Thursday, January 6, 2011

The Missing Vision for a New Economy

Thursday, January 6, 2011 by YES! Magazine
by David Korten
This is the first of a series  based on excerpts adapted from the 2nd edition of Agenda for a New Economy: From Phantom Wealth to Real Wealth.
New and fortunate are those whose lives have not been directly touched by the 2008 Wall Street meltdown and its consequences. People want to understand what went wrong and how we can set it right. Yet the public commentary continues to center primarily on finger-pointing. Who knew what when? Which regulators were asleep at the switch, and why?

Most calls for action seek only to limit the excesses and deceptions of greedy bankers and complicit regulators. We have yet to engage in a much-needed national conversation that addresses essential, yet unasked, questions.

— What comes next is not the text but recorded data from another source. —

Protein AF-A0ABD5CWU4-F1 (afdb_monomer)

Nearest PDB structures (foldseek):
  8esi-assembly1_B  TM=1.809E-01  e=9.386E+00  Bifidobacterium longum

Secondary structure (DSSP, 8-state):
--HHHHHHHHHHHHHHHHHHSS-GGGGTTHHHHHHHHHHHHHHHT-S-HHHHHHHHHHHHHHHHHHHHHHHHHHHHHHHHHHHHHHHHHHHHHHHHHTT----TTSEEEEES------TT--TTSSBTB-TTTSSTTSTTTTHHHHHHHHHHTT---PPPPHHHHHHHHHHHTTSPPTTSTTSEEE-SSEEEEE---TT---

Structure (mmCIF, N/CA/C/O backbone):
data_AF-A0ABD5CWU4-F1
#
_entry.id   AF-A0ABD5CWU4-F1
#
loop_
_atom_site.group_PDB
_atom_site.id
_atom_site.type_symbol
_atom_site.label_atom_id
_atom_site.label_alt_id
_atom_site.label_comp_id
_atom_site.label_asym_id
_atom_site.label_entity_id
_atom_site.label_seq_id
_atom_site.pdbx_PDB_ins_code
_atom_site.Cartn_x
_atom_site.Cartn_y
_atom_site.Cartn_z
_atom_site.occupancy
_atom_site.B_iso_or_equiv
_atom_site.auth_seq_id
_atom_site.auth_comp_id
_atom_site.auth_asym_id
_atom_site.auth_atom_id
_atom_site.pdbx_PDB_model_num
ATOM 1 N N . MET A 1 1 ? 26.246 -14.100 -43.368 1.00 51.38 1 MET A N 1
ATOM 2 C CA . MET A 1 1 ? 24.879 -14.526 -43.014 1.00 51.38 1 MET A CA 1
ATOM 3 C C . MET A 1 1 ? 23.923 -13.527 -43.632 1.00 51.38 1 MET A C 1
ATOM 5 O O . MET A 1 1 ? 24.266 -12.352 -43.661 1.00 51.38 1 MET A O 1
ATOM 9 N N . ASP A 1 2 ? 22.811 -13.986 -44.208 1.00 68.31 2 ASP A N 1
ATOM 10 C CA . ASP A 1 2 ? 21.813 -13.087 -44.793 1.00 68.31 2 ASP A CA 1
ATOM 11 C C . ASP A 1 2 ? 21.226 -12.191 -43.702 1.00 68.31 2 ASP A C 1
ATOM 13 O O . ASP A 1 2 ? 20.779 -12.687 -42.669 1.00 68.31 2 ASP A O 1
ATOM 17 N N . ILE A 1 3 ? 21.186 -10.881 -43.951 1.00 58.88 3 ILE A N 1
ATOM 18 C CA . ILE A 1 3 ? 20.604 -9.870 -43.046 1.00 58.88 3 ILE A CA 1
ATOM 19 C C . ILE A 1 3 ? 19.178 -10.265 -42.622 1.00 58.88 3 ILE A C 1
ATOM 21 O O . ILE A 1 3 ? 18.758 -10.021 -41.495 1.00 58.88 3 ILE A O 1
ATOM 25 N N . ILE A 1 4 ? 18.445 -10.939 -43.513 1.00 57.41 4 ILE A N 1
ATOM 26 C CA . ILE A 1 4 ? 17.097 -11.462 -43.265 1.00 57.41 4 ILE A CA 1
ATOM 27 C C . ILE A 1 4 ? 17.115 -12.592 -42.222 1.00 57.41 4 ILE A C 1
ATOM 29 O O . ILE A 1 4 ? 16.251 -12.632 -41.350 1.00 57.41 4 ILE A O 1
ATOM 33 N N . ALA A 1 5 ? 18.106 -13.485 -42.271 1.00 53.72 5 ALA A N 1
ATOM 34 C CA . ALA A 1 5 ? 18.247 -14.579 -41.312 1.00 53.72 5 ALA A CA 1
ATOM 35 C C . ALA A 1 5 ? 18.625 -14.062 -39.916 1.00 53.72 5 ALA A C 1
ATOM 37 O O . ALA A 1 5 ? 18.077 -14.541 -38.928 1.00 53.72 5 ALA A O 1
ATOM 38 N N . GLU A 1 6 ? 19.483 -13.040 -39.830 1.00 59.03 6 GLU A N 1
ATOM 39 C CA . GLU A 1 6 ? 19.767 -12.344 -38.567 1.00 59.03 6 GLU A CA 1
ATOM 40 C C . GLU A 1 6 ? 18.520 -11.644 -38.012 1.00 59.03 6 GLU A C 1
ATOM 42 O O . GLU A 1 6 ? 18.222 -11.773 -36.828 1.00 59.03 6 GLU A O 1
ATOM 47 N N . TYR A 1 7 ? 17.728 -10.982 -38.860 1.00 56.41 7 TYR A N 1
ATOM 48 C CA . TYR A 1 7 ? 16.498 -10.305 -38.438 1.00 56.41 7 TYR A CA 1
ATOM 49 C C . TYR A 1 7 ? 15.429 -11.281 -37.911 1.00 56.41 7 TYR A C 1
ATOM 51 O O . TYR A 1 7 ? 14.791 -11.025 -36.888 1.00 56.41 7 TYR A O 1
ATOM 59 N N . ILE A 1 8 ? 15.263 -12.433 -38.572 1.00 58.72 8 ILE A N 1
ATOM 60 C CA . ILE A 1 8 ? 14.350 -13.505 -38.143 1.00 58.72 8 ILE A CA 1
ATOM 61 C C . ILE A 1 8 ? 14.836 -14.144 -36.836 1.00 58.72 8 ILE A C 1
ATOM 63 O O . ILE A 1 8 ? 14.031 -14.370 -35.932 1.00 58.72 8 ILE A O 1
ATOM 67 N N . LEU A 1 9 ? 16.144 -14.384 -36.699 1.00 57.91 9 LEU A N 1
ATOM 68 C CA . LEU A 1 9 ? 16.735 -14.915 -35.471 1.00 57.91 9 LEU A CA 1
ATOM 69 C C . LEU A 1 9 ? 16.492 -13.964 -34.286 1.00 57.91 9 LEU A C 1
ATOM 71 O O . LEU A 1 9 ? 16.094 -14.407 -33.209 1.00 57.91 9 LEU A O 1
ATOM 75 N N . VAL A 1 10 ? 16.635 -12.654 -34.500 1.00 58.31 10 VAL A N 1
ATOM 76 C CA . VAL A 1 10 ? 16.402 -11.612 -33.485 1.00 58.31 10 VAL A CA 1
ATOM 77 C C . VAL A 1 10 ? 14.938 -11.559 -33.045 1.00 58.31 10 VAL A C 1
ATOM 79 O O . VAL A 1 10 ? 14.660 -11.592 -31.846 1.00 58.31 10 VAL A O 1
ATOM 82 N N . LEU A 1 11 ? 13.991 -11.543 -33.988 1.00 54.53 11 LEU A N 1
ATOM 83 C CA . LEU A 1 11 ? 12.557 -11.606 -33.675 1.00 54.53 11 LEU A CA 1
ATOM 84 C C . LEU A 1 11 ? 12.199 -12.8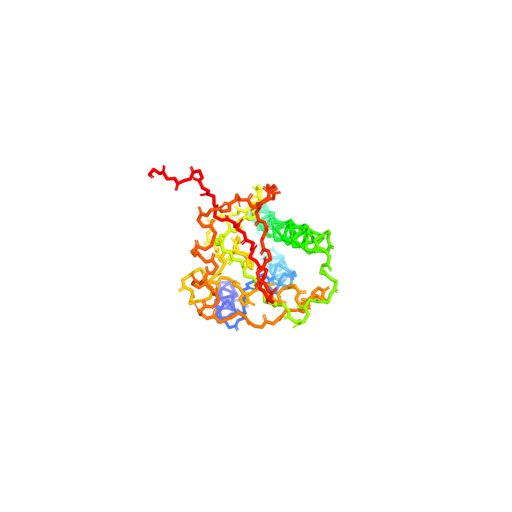92 -32.919 1.00 54.53 11 LEU A C 1
ATOM 86 O O . LEU A 1 11 ? 11.449 -12.845 -31.946 1.00 54.53 11 LEU A O 1
ATOM 90 N N . SER A 1 12 ? 12.779 -14.028 -33.313 1.00 55.66 12 SER A N 1
ATOM 91 C CA . SER A 1 12 ? 12.530 -15.312 -32.653 1.00 55.66 12 SER A CA 1
ATOM 92 C C . SER A 1 12 ? 13.064 -15.359 -31.216 1.00 55.66 12 SER A C 1
ATOM 94 O O . SER A 1 12 ? 12.374 -15.861 -30.331 1.00 55.66 12 SER A O 1
ATOM 96 N N . LEU A 1 13 ? 14.233 -14.762 -30.949 1.00 54.03 13 LEU A N 1
ATOM 97 C CA . LEU A 1 13 ? 14.806 -14.648 -29.605 1.00 54.03 13 LEU A CA 1
ATOM 98 C C . LEU A 1 13 ? 13.982 -13.721 -28.707 1.00 54.03 13 LEU A C 1
ATOM 100 O O . LEU A 1 13 ? 13.793 -14.037 -27.538 1.00 54.03 13 LEU A O 1
ATOM 104 N N . LEU A 1 14 ? 13.440 -12.623 -29.237 1.00 54.91 14 LEU A N 1
ATOM 105 C CA . LEU A 1 14 ? 12.560 -11.718 -28.486 1.00 54.91 14 LEU A CA 1
ATOM 106 C C . LEU A 1 14 ? 11.232 -12.386 -28.109 1.00 54.91 14 LEU A C 1
ATOM 108 O O . LEU A 1 14 ? 10.758 -12.216 -26.987 1.00 54.91 14 LEU A O 1
ATOM 112 N N . ILE A 1 15 ? 10.664 -13.190 -29.011 1.00 52.81 15 ILE A N 1
ATOM 113 C CA . ILE A 1 15 ? 9.444 -13.970 -28.754 1.00 52.81 15 ILE A CA 1
ATOM 114 C C . ILE A 1 15 ? 9.714 -15.089 -27.732 1.00 52.81 15 ILE A C 1
ATOM 116 O O . ILE A 1 15 ? 8.901 -15.322 -26.838 1.00 52.81 15 ILE A O 1
ATOM 120 N N . LEU A 1 16 ? 10.871 -15.755 -27.817 1.00 47.69 16 LEU A N 1
ATOM 121 C CA . LEU A 1 16 ? 11.292 -16.790 -26.863 1.00 47.69 16 LEU A CA 1
ATOM 122 C C . LEU A 1 16 ? 11.586 -16.219 -25.468 1.00 47.69 16 LEU A C 1
ATOM 124 O O . LEU A 1 16 ? 11.134 -16.776 -24.468 1.00 47.69 16 LEU A O 1
ATOM 128 N N . LEU A 1 17 ? 12.295 -15.090 -25.387 1.00 50.09 17 LEU A N 1
ATOM 129 C CA . LEU A 1 17 ? 12.629 -14.424 -24.125 1.00 50.09 17 LEU A CA 1
ATOM 130 C C . LEU A 1 17 ? 11.395 -13.782 -23.476 1.00 50.09 17 LEU A C 1
ATOM 132 O O . LEU A 1 17 ? 11.255 -13.856 -22.259 1.00 50.09 17 LEU A O 1
ATOM 136 N N . GLY A 1 18 ? 10.476 -13.224 -24.270 1.00 44.47 18 GLY A N 1
ATOM 137 C CA . GLY A 1 18 ? 9.227 -12.632 -23.780 1.00 44.47 18 GLY A CA 1
ATOM 138 C C . GLY A 1 18 ? 8.245 -13.635 -23.163 1.00 44.47 18 GLY A C 1
ATOM 139 O O . GLY A 1 18 ? 7.433 -13.243 -22.332 1.00 44.47 18 GLY A O 1
ATOM 140 N N . ASN A 1 19 ? 8.337 -14.922 -23.524 1.00 42.84 19 ASN A N 1
ATOM 141 C CA . ASN A 1 19 ? 7.507 -15.988 -22.949 1.00 42.84 19 ASN A CA 1
ATOM 142 C C . ASN A 1 19 ? 8.139 -16.683 -21.729 1.00 42.84 19 ASN A C 1
ATOM 144 O O . ASN A 1 19 ? 7.416 -17.306 -20.953 1.00 42.84 19 ASN A O 1
ATOM 148 N N . MET A 1 20 ? 9.466 -16.626 -21.563 1.00 44.25 20 MET A N 1
ATOM 149 C CA . MET A 1 20 ? 10.179 -17.340 -20.488 1.00 44.25 20 MET A CA 1
ATOM 150 C C . MET A 1 20 ? 10.662 -16.440 -19.355 1.00 44.25 20 MET A C 1
ATOM 152 O O . MET A 1 20 ? 10.839 -16.913 -18.231 1.00 44.25 20 MET A O 1
ATOM 156 N N . ILE A 1 21 ? 10.905 -15.163 -19.633 1.00 46.44 21 ILE A N 1
ATOM 157 C CA . ILE A 1 21 ? 11.360 -14.207 -18.634 1.00 46.44 21 ILE A CA 1
ATOM 158 C C . ILE A 1 21 ? 10.149 -13.390 -18.196 1.00 46.44 21 ILE A C 1
ATOM 160 O O . ILE A 1 21 ? 9.261 -13.125 -18.999 1.00 46.44 21 ILE A O 1
ATOM 164 N N . GLY A 1 22 ? 10.073 -13.065 -16.905 1.00 48.12 22 GLY A N 1
ATOM 165 C CA . GLY A 1 22 ? 8.978 -12.287 -16.327 1.00 48.12 22 GLY A CA 1
ATOM 166 C C . GLY A 1 22 ? 8.748 -10.930 -17.017 1.00 48.12 22 GLY A C 1
ATOM 167 O O . GLY A 1 22 ? 9.335 -10.638 -18.056 1.00 48.12 22 GLY A O 1
ATOM 168 N N . PRO A 1 23 ? 7.898 -10.061 -16.446 1.00 53.03 23 PRO A N 1
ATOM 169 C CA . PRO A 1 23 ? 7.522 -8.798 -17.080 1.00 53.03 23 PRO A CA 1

For example:
  • Do Wall Street institutions do anything so vital for the national interest as to justify opening the national purse strings and showering them with trillions of dollars in order to save them from the consequences of their own excess?
  • Is it possible that the whole Wall Street edifice is built on an illusion that has no substance yet carries deadly economic, social, and environmental consequences for the larger society?
  • Might there be other ways to provide necessary and beneficial financial services with greater effectiveness and at less cost?
Ultimately, it comes down to a question of the values we believe the economy should serve. Should it give priority to money, or to life? To the fortunes of the few, or the well-being of all?

The existing Wall Street-led economy is highly effective and efficient at converting real living wealth to phantom financial wealth to make rich people richer. It is a path to collective suicide.

Our future and that of our children depend on replacing the values and institutions of the Wall Street economy with the culture and institutions of a New Economy designed to provide an adequate and satisfying livelihood for all people in balanced relationship to Earth's biosphere. I believe that an honest public examination of these questions will lead to a unifying national political consensus that Wall Street institutions produce nothing of value to the society and fulfill no need not better served in other ways. They can and should be replaced with institutions that act like mature, caring adults and serve real needs in ways appropriate to the realities of the twenty-first century.

We cannot, however, simply let the Wall Street financial institutions collapse, as would have happened in 2008 without the federal bailout. Wall Street controls the creation and flow of the money that facilitates the economic transactions on which we depend for meeting most all our material needs. If its institutions suddenly shut down with no alternative in place, we would be left only the money in our pockets and instantly reduced to barter for most essentials of daily life, including food and water.

The process of shutting down Wall Street properly proceeds in parallel with action to put in place the institutions of a New Economy, including a new system for creating and allocating national currencies in ways more responsive to society's needs.

Leadership for institutional transformation rarely comes from within the institutions of Empire, which bring special privilege to the few and hardship to the many. It invariably comes from authentic grassroots movements that self-organize from outside the establishment to challenge the status quo and create alternative institutions that ultimately displace those that no longer serve.

Efforts to form a social movement to confront the Wall Street-Washington axis are handicapped, however, by the absence of a broadly shared vision of an economic system structured to achieve and maintain financial stability, ecological balance, prosperity for all, and full democratic participation.

As I will elaborate in a future post, the true alternative to the Wall Street capitalism that is imposing an intolerable burden on society is not totalitarian Soviet-style socialism. It is a system of locally rooted, self-reliant market economies that honor true market principles, operate by clear rules maintained and enforced by truly democratic governments, and mimic the structure and dynamics of Earth's biosphere.